» Required action
Scan the records below for the line containing "ATOM 47 O O" and the line containing "ATOM 75 N N". Copy both, plus every line between, exactly.

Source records
──────────────────────────────
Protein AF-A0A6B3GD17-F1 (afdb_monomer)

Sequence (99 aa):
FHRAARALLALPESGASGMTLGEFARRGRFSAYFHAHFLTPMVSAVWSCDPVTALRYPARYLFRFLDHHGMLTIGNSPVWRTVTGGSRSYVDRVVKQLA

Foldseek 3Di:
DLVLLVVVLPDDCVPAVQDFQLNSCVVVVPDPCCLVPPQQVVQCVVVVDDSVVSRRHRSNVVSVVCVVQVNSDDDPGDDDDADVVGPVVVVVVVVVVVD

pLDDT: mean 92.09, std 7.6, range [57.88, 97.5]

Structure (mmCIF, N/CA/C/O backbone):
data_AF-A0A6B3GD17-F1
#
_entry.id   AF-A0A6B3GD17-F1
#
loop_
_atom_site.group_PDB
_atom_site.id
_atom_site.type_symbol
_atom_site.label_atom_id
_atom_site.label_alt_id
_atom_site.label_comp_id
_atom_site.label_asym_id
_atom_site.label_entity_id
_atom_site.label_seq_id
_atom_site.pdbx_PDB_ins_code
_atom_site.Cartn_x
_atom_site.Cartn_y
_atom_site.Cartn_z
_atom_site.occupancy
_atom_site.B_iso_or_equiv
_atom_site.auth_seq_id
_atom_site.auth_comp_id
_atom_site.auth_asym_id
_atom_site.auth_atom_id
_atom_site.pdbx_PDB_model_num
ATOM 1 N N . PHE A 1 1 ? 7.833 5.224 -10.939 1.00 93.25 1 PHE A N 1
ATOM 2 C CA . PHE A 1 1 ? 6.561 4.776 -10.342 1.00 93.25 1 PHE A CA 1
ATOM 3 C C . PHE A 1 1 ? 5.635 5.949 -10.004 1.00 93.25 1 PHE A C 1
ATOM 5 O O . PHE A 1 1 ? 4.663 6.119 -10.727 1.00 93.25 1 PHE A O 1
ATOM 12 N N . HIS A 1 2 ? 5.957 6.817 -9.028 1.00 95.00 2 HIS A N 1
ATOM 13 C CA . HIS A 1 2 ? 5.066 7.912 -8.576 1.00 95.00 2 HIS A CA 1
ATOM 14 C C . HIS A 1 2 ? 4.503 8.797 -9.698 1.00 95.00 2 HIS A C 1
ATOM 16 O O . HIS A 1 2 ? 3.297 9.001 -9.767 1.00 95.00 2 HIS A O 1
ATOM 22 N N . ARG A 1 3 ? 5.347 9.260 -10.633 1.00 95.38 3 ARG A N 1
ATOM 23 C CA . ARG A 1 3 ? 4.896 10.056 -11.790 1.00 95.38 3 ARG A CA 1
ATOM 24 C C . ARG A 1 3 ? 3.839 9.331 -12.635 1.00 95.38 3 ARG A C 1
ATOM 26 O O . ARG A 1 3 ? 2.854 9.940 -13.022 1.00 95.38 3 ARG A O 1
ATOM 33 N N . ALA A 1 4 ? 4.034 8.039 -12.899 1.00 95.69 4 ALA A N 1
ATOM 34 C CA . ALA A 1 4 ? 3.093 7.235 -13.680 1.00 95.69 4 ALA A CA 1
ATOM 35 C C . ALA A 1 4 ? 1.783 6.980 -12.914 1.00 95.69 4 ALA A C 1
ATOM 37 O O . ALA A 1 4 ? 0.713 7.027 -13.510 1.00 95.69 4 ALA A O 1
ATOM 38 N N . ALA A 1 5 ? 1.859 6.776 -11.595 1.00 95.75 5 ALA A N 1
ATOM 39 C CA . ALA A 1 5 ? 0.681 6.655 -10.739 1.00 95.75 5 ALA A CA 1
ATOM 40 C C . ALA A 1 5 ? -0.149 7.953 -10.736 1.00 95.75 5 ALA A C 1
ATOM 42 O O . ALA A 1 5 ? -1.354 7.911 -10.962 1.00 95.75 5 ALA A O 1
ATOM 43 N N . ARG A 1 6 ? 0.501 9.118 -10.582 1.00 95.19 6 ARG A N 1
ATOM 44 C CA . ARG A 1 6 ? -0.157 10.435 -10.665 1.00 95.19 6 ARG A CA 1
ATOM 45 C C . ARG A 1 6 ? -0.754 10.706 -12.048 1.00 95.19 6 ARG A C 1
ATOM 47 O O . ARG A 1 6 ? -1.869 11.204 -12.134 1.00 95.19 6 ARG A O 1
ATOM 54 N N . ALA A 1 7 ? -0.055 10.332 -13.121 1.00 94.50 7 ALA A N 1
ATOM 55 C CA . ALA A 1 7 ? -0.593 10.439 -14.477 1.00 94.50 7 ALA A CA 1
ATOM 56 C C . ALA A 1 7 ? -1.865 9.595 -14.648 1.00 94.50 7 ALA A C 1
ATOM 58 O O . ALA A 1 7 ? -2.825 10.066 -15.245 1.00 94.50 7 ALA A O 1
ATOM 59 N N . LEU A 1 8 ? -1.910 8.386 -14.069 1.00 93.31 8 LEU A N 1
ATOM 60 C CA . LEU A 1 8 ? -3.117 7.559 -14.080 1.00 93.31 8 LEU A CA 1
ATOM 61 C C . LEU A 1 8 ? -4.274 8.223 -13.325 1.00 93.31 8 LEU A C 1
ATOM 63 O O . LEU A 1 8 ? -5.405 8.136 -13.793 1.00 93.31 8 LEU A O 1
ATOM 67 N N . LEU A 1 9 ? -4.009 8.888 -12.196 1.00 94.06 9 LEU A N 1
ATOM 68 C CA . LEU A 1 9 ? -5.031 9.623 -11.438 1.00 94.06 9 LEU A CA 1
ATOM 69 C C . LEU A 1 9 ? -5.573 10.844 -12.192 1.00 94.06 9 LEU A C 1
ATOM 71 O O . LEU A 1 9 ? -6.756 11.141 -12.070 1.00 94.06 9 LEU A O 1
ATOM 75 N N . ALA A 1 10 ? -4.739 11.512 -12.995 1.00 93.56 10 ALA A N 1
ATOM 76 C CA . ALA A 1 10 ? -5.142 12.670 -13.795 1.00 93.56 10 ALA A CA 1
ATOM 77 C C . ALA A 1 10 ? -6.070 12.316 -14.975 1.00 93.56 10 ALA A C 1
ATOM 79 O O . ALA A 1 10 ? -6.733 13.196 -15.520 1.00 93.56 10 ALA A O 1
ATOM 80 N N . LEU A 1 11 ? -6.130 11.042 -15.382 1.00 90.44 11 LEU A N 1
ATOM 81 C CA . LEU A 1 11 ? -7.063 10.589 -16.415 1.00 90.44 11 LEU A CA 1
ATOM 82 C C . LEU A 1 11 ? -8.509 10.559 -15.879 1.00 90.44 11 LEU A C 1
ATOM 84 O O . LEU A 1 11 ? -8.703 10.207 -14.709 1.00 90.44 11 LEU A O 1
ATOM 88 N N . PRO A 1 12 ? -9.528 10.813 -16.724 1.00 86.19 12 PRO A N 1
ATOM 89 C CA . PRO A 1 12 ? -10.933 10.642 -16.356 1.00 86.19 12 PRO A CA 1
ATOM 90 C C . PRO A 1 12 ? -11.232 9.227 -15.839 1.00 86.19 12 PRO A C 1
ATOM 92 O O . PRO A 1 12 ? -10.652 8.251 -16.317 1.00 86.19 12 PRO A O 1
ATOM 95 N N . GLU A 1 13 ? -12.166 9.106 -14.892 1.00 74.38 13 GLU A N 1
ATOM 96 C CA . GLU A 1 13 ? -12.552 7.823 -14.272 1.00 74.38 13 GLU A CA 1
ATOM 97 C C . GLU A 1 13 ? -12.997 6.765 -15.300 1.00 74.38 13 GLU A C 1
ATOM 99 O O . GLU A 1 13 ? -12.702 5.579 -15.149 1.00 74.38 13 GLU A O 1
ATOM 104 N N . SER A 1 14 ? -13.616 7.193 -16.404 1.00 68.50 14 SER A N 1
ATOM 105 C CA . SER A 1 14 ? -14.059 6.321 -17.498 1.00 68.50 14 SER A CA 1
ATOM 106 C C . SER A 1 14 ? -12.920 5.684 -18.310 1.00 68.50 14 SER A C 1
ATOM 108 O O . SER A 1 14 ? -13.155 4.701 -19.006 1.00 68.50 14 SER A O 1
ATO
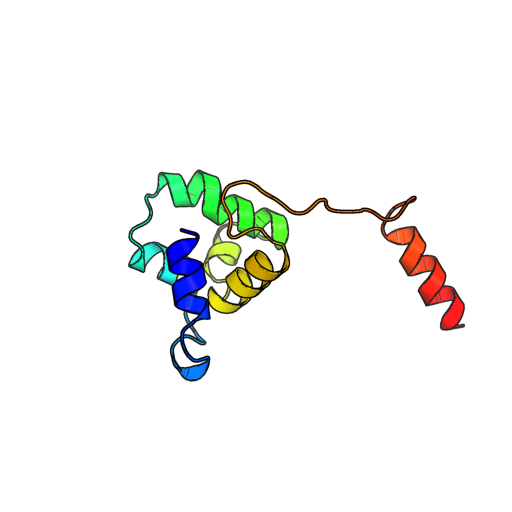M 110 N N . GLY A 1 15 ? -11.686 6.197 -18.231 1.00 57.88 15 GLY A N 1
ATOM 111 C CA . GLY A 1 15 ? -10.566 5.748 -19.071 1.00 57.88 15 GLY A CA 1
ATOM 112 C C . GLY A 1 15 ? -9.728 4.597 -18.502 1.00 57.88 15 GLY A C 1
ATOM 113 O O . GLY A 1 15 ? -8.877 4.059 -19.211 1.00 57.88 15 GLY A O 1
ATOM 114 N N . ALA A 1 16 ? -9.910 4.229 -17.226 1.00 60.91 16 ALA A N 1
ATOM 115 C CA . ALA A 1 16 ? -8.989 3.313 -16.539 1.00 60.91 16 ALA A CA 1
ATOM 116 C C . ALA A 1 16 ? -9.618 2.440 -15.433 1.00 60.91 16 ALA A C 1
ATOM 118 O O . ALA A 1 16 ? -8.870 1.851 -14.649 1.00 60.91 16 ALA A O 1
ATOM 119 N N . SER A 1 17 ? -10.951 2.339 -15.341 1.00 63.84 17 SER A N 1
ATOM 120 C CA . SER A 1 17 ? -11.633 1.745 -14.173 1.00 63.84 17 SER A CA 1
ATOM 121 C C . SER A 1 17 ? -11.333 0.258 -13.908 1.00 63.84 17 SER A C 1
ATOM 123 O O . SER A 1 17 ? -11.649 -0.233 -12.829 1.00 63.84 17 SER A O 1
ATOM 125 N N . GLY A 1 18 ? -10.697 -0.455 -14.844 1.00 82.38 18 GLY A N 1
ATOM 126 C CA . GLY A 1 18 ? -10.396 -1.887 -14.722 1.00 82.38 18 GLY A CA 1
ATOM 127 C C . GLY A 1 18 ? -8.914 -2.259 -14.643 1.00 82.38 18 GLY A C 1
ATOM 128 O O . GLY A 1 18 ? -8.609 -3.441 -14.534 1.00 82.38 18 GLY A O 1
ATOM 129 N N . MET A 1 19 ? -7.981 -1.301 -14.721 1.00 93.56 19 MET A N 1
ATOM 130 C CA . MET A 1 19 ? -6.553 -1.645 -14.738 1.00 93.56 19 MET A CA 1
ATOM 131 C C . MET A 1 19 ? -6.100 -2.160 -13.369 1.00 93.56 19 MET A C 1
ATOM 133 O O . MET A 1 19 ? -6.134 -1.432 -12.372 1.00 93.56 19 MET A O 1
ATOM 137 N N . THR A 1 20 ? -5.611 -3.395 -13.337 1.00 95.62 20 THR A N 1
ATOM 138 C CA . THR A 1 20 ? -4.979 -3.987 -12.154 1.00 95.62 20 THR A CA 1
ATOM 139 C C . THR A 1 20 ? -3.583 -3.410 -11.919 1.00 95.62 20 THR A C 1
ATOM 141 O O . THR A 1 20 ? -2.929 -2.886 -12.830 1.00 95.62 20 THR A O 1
──────────────────────────────
» Output
ATOM 47 O O . ARG A 1 6 ? -1.869 11.204 -12.134 1.00 95.19 6 ARG A O 1
ATOM 54 N N . ALA A 1 7 ? -0.055 10.332 -13.121 1.00 94.50 7 ALA A N 1
ATOM 55 C CA . ALA A 1 7 ? -0.593 10.439 -14.477 1.00 94.50 7 ALA A CA 1
ATOM 56 C C . ALA A 1 7 ? -1.865 9.595 -14.648 1.00 94.50 7 ALA A C 1
ATOM 58 O O . ALA A 1 7 ? -2.825 10.066 -15.245 1.00 94.50 7 ALA A O 1
ATOM 59 N N . LEU A 1 8 ? -1.910 8.386 -14.069 1.00 93.31 8 LEU A N 1
ATOM 60 C CA . LEU A 1 8 ? -3.117 7.559 -14.080 1.00 93.31 8 LEU A CA 1
ATOM 61 C C . LEU A 1 8 ? -4.274 8.223 -13.325 1.00 93.31 8 LEU A C 1
ATOM 63 O O . LEU A 1 8 ? -5.405 8.136 -13.793 1.00 93.31 8 LEU A O 1
ATOM 67 N N . LEU A 1 9 ? -4.009 8.888 -12.196 1.00 94.06 9 LEU A N 1
ATOM 68 C CA . LEU A 1 9 ? -5.031 9.623 -11.438 1.00 94.06 9 LEU A CA 1
ATOM 69 C C . LEU A 1 9 ? -5.573 10.844 -12.192 1.00 94.06 9 LEU A C 1
ATOM 71 O O . LEU A 1 9 ? -6.756 11.141 -12.070 1.00 94.06 9 LEU A O 1
ATOM 75 N N . ALA A 1 10 ? -4.739 11.512 -12.995 1.00 93.56 10 ALA A N 1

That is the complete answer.